Self-efficacy and Reach Performance in Individuals With Mild Motor Impairment Due to Stroke - PubMed (original) (raw)
Self-efficacy and Reach Performance in Individuals With Mild Motor Impairment Due to Stroke
Jill Campbell Stewart et al. Neurorehabil Neural Repair. 2019 Apr.
Abstract
Background: Persistent deficits in arm function are common after stroke. An improved understanding of the factors that contribute to the performance of skilled arm movements is needed. One such factor may be self-efficacy (SE).
Objective: To determine the level of SE for skilled, goal-directed reach actions in individuals with mild motor impairment after stroke and whether SE for reach performance correlated with actual reach performance.
Methods: A total of 20 individuals with chronic stroke (months poststroke: mean 58.1 ± 38.8) and mild motor impairment (upper-extremity Fugl-Meyer [FM] motor score: mean 53.2, range 39 to 66) and 6 age-matched controls reached to targets presented in 2 directions (ipsilateral, contralateral). Prior to each block (24 reach trials), individuals rated their confidence on reaching to targets accurately and quickly on a scale that ranged from 0 ( not very confident) to 10 ( very confident).
Results: Overall reach performance was slower and less accurate in the more-affected arm compared with both the less-affected arm and controls. SE for both reach speed and reach accuracy was lower for the more-affected arm compared with the less-affected arm. For reaches with the more-affected arm, SE for reach speed and age significantly predicted movement time to ipsilateral targets ( R2 = 0.352), whereas SE for reach accuracy and FM motor score significantly predicted end point error to contralateral targets ( R2 = 0.291).

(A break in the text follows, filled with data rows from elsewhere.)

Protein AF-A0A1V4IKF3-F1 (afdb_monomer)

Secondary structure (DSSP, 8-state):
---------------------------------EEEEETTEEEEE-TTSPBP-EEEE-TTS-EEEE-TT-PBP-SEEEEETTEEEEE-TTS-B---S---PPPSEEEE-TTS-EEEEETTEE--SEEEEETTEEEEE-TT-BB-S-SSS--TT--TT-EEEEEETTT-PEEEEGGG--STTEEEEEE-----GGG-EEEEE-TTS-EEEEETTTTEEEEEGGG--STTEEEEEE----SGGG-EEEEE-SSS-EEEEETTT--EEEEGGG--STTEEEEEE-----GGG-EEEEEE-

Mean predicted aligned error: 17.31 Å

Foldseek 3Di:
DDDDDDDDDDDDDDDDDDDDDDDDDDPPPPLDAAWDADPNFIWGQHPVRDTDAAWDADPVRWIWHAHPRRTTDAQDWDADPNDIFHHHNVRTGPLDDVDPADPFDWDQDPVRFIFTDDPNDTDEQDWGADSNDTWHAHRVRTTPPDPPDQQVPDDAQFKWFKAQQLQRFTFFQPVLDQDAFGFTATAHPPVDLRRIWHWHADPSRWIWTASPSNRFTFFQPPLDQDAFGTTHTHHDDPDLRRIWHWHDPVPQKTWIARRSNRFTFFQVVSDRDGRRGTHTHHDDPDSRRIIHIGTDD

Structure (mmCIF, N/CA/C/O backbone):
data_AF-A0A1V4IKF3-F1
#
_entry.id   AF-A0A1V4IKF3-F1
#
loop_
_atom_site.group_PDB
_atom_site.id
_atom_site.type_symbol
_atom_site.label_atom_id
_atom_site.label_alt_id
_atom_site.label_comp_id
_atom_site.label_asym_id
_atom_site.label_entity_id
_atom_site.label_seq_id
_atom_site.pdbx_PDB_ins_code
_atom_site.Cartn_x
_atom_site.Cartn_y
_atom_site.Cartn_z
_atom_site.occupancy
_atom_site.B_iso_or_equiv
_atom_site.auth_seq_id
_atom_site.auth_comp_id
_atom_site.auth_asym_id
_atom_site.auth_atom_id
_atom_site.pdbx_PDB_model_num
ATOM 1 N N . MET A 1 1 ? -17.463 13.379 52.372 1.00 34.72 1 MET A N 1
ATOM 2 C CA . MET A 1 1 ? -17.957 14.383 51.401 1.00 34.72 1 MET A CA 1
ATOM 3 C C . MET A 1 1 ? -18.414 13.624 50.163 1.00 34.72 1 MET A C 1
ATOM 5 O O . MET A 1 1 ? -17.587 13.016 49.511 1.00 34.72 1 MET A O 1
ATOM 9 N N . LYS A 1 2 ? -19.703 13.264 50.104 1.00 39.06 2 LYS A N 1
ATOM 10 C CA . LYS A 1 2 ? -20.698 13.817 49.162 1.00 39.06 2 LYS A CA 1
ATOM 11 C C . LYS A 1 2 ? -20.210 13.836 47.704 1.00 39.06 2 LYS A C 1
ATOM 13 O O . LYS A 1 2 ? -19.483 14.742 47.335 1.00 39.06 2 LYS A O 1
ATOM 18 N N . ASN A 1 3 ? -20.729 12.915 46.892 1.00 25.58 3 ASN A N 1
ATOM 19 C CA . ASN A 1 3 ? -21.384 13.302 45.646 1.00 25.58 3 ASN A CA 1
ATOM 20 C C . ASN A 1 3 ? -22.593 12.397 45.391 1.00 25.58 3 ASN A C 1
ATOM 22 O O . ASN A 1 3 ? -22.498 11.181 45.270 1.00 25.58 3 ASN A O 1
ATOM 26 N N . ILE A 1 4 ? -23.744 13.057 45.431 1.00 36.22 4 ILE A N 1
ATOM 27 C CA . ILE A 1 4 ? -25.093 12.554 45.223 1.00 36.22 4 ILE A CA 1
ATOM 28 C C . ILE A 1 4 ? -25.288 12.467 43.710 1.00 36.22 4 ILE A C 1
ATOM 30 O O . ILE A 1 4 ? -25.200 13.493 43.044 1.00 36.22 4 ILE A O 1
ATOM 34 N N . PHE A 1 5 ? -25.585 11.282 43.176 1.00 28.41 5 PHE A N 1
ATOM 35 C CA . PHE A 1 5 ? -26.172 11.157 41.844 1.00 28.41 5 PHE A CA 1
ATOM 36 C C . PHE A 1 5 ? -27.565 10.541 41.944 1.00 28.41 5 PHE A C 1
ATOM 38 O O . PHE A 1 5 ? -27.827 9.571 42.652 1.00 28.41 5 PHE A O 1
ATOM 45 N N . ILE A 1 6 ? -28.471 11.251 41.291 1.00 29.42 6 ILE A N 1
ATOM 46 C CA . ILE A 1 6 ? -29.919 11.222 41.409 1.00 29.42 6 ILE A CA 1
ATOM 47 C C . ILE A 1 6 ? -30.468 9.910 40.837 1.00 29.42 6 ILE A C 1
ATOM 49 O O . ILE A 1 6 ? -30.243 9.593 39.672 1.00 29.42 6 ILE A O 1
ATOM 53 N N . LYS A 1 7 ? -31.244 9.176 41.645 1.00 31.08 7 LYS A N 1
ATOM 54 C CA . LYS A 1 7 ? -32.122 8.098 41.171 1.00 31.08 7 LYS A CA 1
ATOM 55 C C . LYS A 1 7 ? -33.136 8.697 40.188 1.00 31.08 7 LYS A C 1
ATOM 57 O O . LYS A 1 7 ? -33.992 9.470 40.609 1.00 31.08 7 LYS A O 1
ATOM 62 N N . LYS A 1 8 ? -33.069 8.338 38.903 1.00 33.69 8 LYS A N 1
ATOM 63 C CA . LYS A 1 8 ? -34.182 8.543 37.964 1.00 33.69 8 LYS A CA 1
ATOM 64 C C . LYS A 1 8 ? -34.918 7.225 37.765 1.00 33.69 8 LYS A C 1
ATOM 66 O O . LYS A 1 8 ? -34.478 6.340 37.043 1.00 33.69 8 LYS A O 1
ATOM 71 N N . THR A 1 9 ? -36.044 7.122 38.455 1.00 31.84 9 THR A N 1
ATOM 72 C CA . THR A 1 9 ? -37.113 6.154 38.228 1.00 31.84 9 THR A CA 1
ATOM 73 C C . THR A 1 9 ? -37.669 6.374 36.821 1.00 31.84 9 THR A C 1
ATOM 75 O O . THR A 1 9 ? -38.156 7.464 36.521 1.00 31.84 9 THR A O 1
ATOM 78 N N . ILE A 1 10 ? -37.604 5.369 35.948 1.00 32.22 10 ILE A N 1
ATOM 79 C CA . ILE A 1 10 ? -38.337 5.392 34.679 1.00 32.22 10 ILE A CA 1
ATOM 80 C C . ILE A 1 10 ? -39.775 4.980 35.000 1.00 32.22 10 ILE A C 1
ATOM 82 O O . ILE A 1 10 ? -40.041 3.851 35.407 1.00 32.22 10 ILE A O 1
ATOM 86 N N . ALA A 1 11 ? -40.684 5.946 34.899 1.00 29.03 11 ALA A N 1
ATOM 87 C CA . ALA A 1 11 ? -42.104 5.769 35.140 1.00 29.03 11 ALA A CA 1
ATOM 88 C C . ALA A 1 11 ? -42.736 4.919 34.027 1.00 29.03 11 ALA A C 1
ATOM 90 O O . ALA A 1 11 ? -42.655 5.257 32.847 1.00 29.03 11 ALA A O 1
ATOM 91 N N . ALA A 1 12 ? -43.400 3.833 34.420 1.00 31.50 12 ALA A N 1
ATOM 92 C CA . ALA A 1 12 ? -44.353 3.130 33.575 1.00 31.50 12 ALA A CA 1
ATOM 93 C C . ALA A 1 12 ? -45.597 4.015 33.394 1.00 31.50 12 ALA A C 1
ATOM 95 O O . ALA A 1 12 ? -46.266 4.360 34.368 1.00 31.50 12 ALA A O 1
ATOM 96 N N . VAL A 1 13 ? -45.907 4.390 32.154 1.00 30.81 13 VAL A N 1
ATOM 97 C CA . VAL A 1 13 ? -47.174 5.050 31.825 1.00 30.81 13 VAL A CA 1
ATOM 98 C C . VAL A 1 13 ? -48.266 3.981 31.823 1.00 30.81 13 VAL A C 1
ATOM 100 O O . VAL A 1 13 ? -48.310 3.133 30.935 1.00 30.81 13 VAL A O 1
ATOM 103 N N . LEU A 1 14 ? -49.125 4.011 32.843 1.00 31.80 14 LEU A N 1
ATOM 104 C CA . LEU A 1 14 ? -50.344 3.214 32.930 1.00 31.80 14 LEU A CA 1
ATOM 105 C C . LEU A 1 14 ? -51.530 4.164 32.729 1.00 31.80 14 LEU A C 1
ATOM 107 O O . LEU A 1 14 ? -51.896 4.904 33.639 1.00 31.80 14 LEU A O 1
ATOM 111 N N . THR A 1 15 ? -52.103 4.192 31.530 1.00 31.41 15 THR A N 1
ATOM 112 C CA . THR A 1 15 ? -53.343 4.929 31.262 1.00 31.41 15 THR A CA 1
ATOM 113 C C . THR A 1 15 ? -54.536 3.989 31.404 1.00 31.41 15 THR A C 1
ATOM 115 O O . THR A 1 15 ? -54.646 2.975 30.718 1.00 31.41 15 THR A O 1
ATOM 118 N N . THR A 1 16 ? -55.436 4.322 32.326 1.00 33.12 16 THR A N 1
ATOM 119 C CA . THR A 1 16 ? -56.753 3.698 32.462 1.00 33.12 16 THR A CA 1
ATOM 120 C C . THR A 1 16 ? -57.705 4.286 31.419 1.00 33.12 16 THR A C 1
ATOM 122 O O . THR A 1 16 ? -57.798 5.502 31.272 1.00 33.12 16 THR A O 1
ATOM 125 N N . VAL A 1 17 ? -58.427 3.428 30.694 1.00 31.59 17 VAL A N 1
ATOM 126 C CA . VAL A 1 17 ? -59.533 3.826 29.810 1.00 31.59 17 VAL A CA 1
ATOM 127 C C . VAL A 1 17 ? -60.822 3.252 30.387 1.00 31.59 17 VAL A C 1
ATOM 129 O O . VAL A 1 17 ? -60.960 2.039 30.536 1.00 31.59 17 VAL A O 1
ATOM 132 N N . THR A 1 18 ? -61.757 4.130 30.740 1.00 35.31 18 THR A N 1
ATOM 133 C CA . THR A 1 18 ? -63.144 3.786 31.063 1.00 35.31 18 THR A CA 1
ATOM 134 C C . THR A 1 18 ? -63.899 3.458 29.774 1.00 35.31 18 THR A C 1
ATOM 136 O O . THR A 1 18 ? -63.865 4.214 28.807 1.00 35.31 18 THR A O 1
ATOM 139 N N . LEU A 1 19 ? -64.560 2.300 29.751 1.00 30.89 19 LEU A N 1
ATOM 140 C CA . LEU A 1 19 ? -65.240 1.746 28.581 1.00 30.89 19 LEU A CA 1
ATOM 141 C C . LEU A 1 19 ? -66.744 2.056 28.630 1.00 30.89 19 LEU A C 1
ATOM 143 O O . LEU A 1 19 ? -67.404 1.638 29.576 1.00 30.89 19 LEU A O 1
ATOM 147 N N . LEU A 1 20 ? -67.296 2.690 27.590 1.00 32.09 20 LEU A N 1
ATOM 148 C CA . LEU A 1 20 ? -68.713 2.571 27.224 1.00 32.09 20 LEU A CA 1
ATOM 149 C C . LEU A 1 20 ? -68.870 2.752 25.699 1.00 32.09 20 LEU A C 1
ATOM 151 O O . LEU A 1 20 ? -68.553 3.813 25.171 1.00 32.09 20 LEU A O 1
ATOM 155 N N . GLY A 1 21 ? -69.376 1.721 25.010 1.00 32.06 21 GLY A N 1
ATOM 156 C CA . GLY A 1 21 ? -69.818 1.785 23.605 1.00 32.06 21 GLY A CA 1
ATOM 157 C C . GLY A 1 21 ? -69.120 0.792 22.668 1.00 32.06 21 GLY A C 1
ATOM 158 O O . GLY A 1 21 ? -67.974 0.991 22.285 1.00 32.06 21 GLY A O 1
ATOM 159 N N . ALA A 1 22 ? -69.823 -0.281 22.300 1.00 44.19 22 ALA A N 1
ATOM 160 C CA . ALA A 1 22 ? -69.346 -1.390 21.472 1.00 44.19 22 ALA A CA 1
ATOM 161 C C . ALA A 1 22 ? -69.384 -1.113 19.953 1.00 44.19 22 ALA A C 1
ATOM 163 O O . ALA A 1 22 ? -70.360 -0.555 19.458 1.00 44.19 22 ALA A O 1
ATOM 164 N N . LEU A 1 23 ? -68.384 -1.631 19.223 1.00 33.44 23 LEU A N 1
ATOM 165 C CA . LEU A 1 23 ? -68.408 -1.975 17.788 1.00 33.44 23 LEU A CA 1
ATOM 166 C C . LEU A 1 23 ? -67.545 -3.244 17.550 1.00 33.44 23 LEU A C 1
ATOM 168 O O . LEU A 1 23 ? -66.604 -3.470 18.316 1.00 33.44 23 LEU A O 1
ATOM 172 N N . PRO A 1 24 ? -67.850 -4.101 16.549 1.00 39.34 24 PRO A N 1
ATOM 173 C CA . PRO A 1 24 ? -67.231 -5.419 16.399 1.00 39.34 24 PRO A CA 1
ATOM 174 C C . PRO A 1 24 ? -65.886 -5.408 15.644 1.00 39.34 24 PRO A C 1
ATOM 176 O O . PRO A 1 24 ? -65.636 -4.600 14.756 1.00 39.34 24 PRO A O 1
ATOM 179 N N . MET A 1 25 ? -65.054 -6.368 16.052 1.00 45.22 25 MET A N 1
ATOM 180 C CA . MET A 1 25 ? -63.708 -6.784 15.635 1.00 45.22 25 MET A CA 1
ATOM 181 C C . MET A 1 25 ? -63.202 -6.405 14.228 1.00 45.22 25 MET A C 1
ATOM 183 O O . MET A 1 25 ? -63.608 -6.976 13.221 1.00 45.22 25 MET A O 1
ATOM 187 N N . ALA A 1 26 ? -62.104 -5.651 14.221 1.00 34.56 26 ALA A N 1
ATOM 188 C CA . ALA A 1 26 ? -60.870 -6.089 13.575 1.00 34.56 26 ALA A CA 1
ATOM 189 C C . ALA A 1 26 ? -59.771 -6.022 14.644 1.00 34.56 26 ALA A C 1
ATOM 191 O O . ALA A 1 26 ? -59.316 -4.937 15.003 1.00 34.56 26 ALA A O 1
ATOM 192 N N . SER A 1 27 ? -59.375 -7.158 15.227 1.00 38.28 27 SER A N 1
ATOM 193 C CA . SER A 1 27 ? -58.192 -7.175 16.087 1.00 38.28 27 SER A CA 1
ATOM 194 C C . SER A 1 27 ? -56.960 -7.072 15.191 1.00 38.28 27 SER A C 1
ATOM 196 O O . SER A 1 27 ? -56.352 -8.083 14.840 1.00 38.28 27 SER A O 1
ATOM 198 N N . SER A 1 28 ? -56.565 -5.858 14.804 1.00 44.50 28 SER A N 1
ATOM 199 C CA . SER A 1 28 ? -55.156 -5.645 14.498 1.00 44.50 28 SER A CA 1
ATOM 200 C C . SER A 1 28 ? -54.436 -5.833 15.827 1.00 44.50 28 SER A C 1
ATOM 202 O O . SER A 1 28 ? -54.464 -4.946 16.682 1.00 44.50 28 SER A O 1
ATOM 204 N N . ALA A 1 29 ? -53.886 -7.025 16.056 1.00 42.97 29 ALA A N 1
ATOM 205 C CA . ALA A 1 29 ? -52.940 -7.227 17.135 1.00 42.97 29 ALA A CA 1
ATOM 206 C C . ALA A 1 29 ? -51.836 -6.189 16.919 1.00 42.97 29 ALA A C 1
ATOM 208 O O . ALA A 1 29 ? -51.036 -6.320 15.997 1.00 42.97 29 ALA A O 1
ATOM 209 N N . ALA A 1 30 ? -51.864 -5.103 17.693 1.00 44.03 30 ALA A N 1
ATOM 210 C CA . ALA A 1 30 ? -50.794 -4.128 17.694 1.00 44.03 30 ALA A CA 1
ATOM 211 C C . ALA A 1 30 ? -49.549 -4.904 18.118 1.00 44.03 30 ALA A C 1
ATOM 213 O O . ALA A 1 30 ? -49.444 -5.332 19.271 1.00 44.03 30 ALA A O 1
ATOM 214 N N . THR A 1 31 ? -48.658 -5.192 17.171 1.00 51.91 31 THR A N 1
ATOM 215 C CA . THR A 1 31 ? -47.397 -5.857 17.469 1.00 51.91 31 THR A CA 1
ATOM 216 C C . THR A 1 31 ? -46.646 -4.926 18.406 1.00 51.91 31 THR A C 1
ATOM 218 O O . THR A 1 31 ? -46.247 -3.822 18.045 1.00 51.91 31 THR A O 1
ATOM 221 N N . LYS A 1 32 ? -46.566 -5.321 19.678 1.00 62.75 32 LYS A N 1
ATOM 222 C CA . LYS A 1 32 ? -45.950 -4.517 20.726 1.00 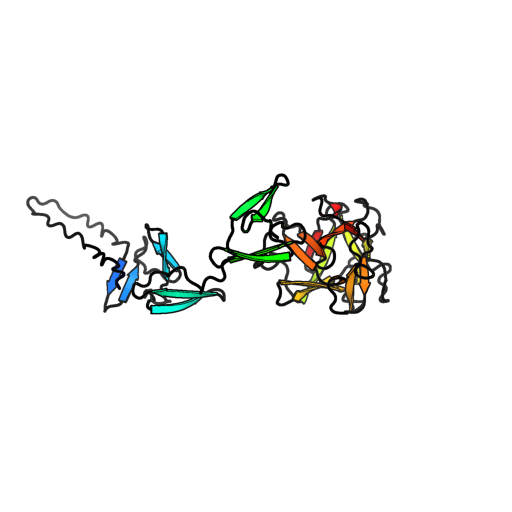62.75 32 LYS A CA 1
ATOM 223 C C . LYS A 1 32 ? -44.445 -4.484 20.468 1.00 62.75 32 LYS A C 1
ATOM 225 O O . LYS A 1 32 ? -43.730 -5.381 20.896 1.00 62.75 32 LYS A O 1
ATOM 230 N N . THR A 1 33 ? -43.986 -3.478 19.734 1.00 83.38 33 THR A N 1
ATOM 231 C CA . THR A 1 33 ? -42.566 -3.204 19.507 1.00 83.38 33 THR A CA 1
ATOM 232 C C . THR A 1 33 ? -41.960 -2.537 20.735 1.00 83.38 33 THR A C 1
ATOM 234 O O . THR A 1 33 ? -42.602 -1.681 21.349 1.00 83.38 33 THR A O 1
ATOM 237 N N . GLY A 1 34 ? -40.718 -2.875 21.066 1.00 88.62 34 GLY A N 1
ATOM 238 C CA . GLY A 1 34 ? -39.964 -2.239 22.144 1.00 88.62 34 GLY A CA 1
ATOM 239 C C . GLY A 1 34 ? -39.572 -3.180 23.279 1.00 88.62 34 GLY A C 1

Conclusions: SE relates to measures of reach control and may serve as a target for interventions to improve proximal arm control after stroke.
Keywords: arm; confidence; kinematics; self-efficacy; stroke.

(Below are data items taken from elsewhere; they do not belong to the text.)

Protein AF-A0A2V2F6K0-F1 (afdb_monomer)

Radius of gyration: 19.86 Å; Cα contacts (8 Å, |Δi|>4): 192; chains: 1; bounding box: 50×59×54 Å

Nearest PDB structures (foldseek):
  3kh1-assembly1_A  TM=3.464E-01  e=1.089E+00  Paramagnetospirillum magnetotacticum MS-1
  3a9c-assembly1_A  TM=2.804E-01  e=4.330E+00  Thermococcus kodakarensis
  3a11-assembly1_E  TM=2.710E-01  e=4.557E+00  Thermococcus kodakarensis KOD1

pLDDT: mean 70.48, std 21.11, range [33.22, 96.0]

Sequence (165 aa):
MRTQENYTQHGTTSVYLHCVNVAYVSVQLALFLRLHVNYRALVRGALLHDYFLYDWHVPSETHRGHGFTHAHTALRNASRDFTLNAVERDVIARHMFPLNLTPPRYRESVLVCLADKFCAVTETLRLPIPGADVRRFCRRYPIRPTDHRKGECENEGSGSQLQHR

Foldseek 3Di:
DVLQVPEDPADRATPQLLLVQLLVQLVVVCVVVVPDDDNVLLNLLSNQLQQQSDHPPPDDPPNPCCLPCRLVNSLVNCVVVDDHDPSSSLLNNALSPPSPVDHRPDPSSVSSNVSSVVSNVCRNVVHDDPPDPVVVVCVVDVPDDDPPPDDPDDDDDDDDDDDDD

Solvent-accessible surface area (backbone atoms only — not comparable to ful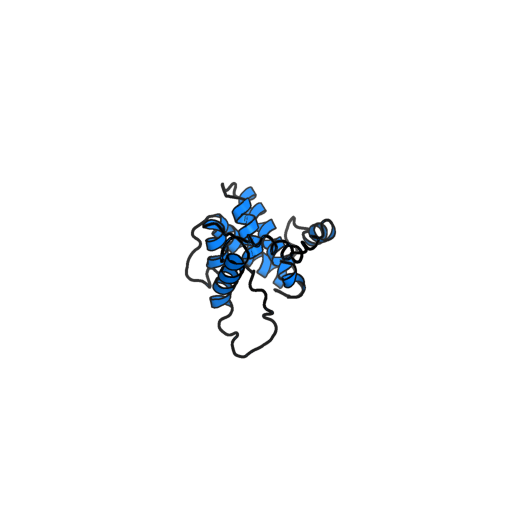l-atom values): 9813 Å² total; per-residue (Å²): 115,76,78,32,64,82,33,68,69,40,95,85,39,24,42,44,57,48,24,50,49,20,24,50,45,25,52,51,50,35,59,75,69,67,53,92,68,62,62,68,45,35,41,53,15,27,59,36,32,78,39,56,91,69,72,83,82,67,90,54,98,77,60,92,48,47,78,70,47,43,26,56,45,4,38,52,46,43,56,72,79,37,94,69,53,76,64,25,48,41,19,13,56,23,35,51,45,78,76,34,81,55,73,54,88,45,70,50,15,46,35,35,26,52,21,42,54,52,45,53,50,31,49,65,69,69,48,82,59,86,94,53,65,55,73,57,49,48,67,72,55,64,82,72,83,79,78,87,85,78,86,89,86,89,87,84,87,82,81,83,87,80,88,87,135

Secondary structure (DSSP, 8-state):
-GGGGG-EEETTEEHHHHHHHHHHHHHHHHHHTT----HHHHHHHHHHTT---S-TTS--TTGGGHHHHHHHHHHHHHHHHS---HHHHHHHHHTTTTTSSS---SHHHHHHHHHHHHHHHHHHTTPPPTT--HHHHHHHS---------S-S------------

Structure (mmCIF, N/CA/C/O backbone):
data_AF-A0A2V2F6K0-F1
#
_entry.id   AF-A0A2V2F6K0-F1
#
loop_
_atom_site.group_PDB
_atom_site.id
_atom_site.type_symbol
_atom_site.label_atom_id
_atom_site.label_alt_id
_atom_site.label_comp_id
_atom_site.label_asym_id
_atom_site.label_entity_id
_atom_site.label_seq_id
_atom_site.pdbx_PDB_ins_code
_atom_site.Cartn_x
_atom_site.Cartn_y
_atom_site.Cartn_z
_atom_site.occupancy
_atom_site.B_iso_or_equiv
_atom_site.auth_seq_id
_atom_site.auth_comp_id
_atom_site.auth_asym_id
_atom_site.auth_atom_id
_atom_site.pdbx_PDB_model_num
ATOM 1 N N . MET A 1 1 ? 1.907 -14.681 -4.178 1.00 47.78 1 MET A N 1
ATOM 2 C CA . MET A 1 1 ? 2.711 -13.933 -3.180 1.00 47.78 1 MET A CA 1
ATOM 3 C C . MET A 1 1 ? 4.163 -14.406 -3.098 1.00 47.78 1 MET A C 1
ATOM 5 O O . MET A 1 1 ? 5.030 -13.556 -3.173 1.00 47.78 1 MET A O 1
ATOM 9 N N . ARG A 1 2 ? 4.480 -15.711 -3.023 1.00 40.16 2 ARG A N 1
ATOM 10 C CA . ARG A 1 2 ? 5.884 -16.187 -2.922 1.00 40.16 2 ARG A CA 1
ATOM 11 C C . ARG A 1 2 ? 6.825 -15.824 -4.076 1.00 40.16 2 ARG A C 1
ATOM 13 O O . ARG A 1 2 ? 8.031 -15.813 -3.888 1.00 40.16 2 ARG A O 1
ATOM 20 N N . THR A 1 3 ? 6.309 -15.483 -5.252 1.00 45.00 3 THR A N 1
ATOM 21 C CA . THR A 1 3 ? 7.145 -14.994 -6.356 1.00 45.00 3 THR A CA 1
ATOM 22 C C . THR A 1 3 ? 7.936 -13.737 -5.966 1.00 45.00 3 THR A C 1
ATOM 24 O O . THR A 1 3 ? 9.012 -13.530 -6.496 1.00 45.00 3 THR A O 1
ATOM 27 N N . GLN A 1 4 ? 7.467 -12.950 -4.986 1.00 47.97 4 GLN A N 1
ATOM 28 C CA . GLN A 1 4 ? 8.106 -11.718 -4.497 1.00 47.97 4 GLN A CA 1
ATOM 29 C C . GLN A 1 4 ? 9.263 -11.931 -3.501 1.00 47.97 4 GLN A C 1
ATOM 31 O O . GLN A 1 4 ? 9.893 -10.960 -3.084 1.00 47.97 4 GLN A O 1
ATOM 36 N N . GLU A 1 5 ? 9.547 -13.170 -3.087 1.00 46.00 5 GLU A N 1
ATOM 37 C CA . GLU A 1 5 ? 10.618 -13.472 -2.122 1.00 46.00 5 GLU A CA 1
ATOM 38 C C . GLU A 1 5 ? 12.024 -13.321 -2.726 1.00 46.00 5 GLU A C 1
ATOM 40 O O . GLU A 1 5 ? 12.972 -13.058 -1.990 1.00 46.00 5 GLU A O 1
ATOM 45 N N . ASN A 1 6 ? 12.144 -13.405 -4.055 1.00 40.59 6 ASN A N 1
ATOM 46 C CA . ASN A 1 6 ? 13.416 -13.294 -4.776 1.00 40.59 6 ASN A CA 1
ATOM 47 C C . ASN A 1 6 ? 13.746 -11.869 -5.247 1.00 40.59 6 ASN A C 1
ATOM 49 O O . ASN A 1 6 ? 14.804 -11.665 -5.833 1.00 40.59 6 ASN A O 1
ATOM 53 N N . TYR A 1 7 ? 12.865 -10.892 -5.008 1.00 51.00 7 TYR A N 1
ATOM 54 C CA . TYR A 1 7 ? 13.023 -9.541 -5.547 1.00 51.00 7 TYR A CA 1
ATOM 55 C C . TYR A 1 7 ? 13.280 -8.549 -4.427 1.00 51.00 7 TYR A C 1
ATOM 57 O O . TYR A 1 7 ? 12.450 -8.379 -3.537 1.00 51.00 7 TYR A O 1
ATOM 65 N N . THR A 1 8 ? 14.433 -7.894 -4.464 1.00 50.31 8 THR A N 1
ATOM 66 C CA . THR A 1 8 ? 14.807 -6.836 -3.521 1.00 50.31 8 THR A CA 1
ATOM 67 C C . THR A 1 8 ? 14.065 -5.551 -3.892 1.00 50.31 8 THR A C 1
ATOM 69 O O . THR A 1 8 ? 14.110 -5.153 -5.048 1.00 50.31 8 THR A O 1
ATOM 72 N N . GLN A 1 9 ? 13.385 -4.889 -2.954 1.00 46.38 9 GLN A N 1
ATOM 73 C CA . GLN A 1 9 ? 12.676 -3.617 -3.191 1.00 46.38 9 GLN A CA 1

Conflict of interest statement
Declaration of Conflicting Interests
The author(s) declared no potential conflicts of interest with respect to the research, authorship, and/or publication of this article.
Figures
Figure 1.
Schematic of reach paradigm. Six targets were presented in 2 directions (+45°,−45°) and 3 distances (8, 16, 24 cm) in an immersive virtual environment. The start switch (open square) was aligned with the sternum.
Figure 2.
Mean self-efficacy by group and arm. Each bar represents group mean with standard error bar for accuracy self-efficacy and speed self-efficacy. *p<0.05 for differences between accuracy and speed self-efficacy; **p<0.05 for differences between arms.
Figure 3.
Relationship between self-efficacy and reach performance. The relationship between endpoint error to contralateral targets and accuracy self-efficacy shown for the less affected (A) and more affected (B) arms. The relationship between movement time to ipsilateral targets and speed self-efficacy shown for the less affected (C) and more affected (D) arms. *p<0.0167 for correlation. Note that the r value in C was determined using the log of movement time; raw data presented here for ease of interpretation.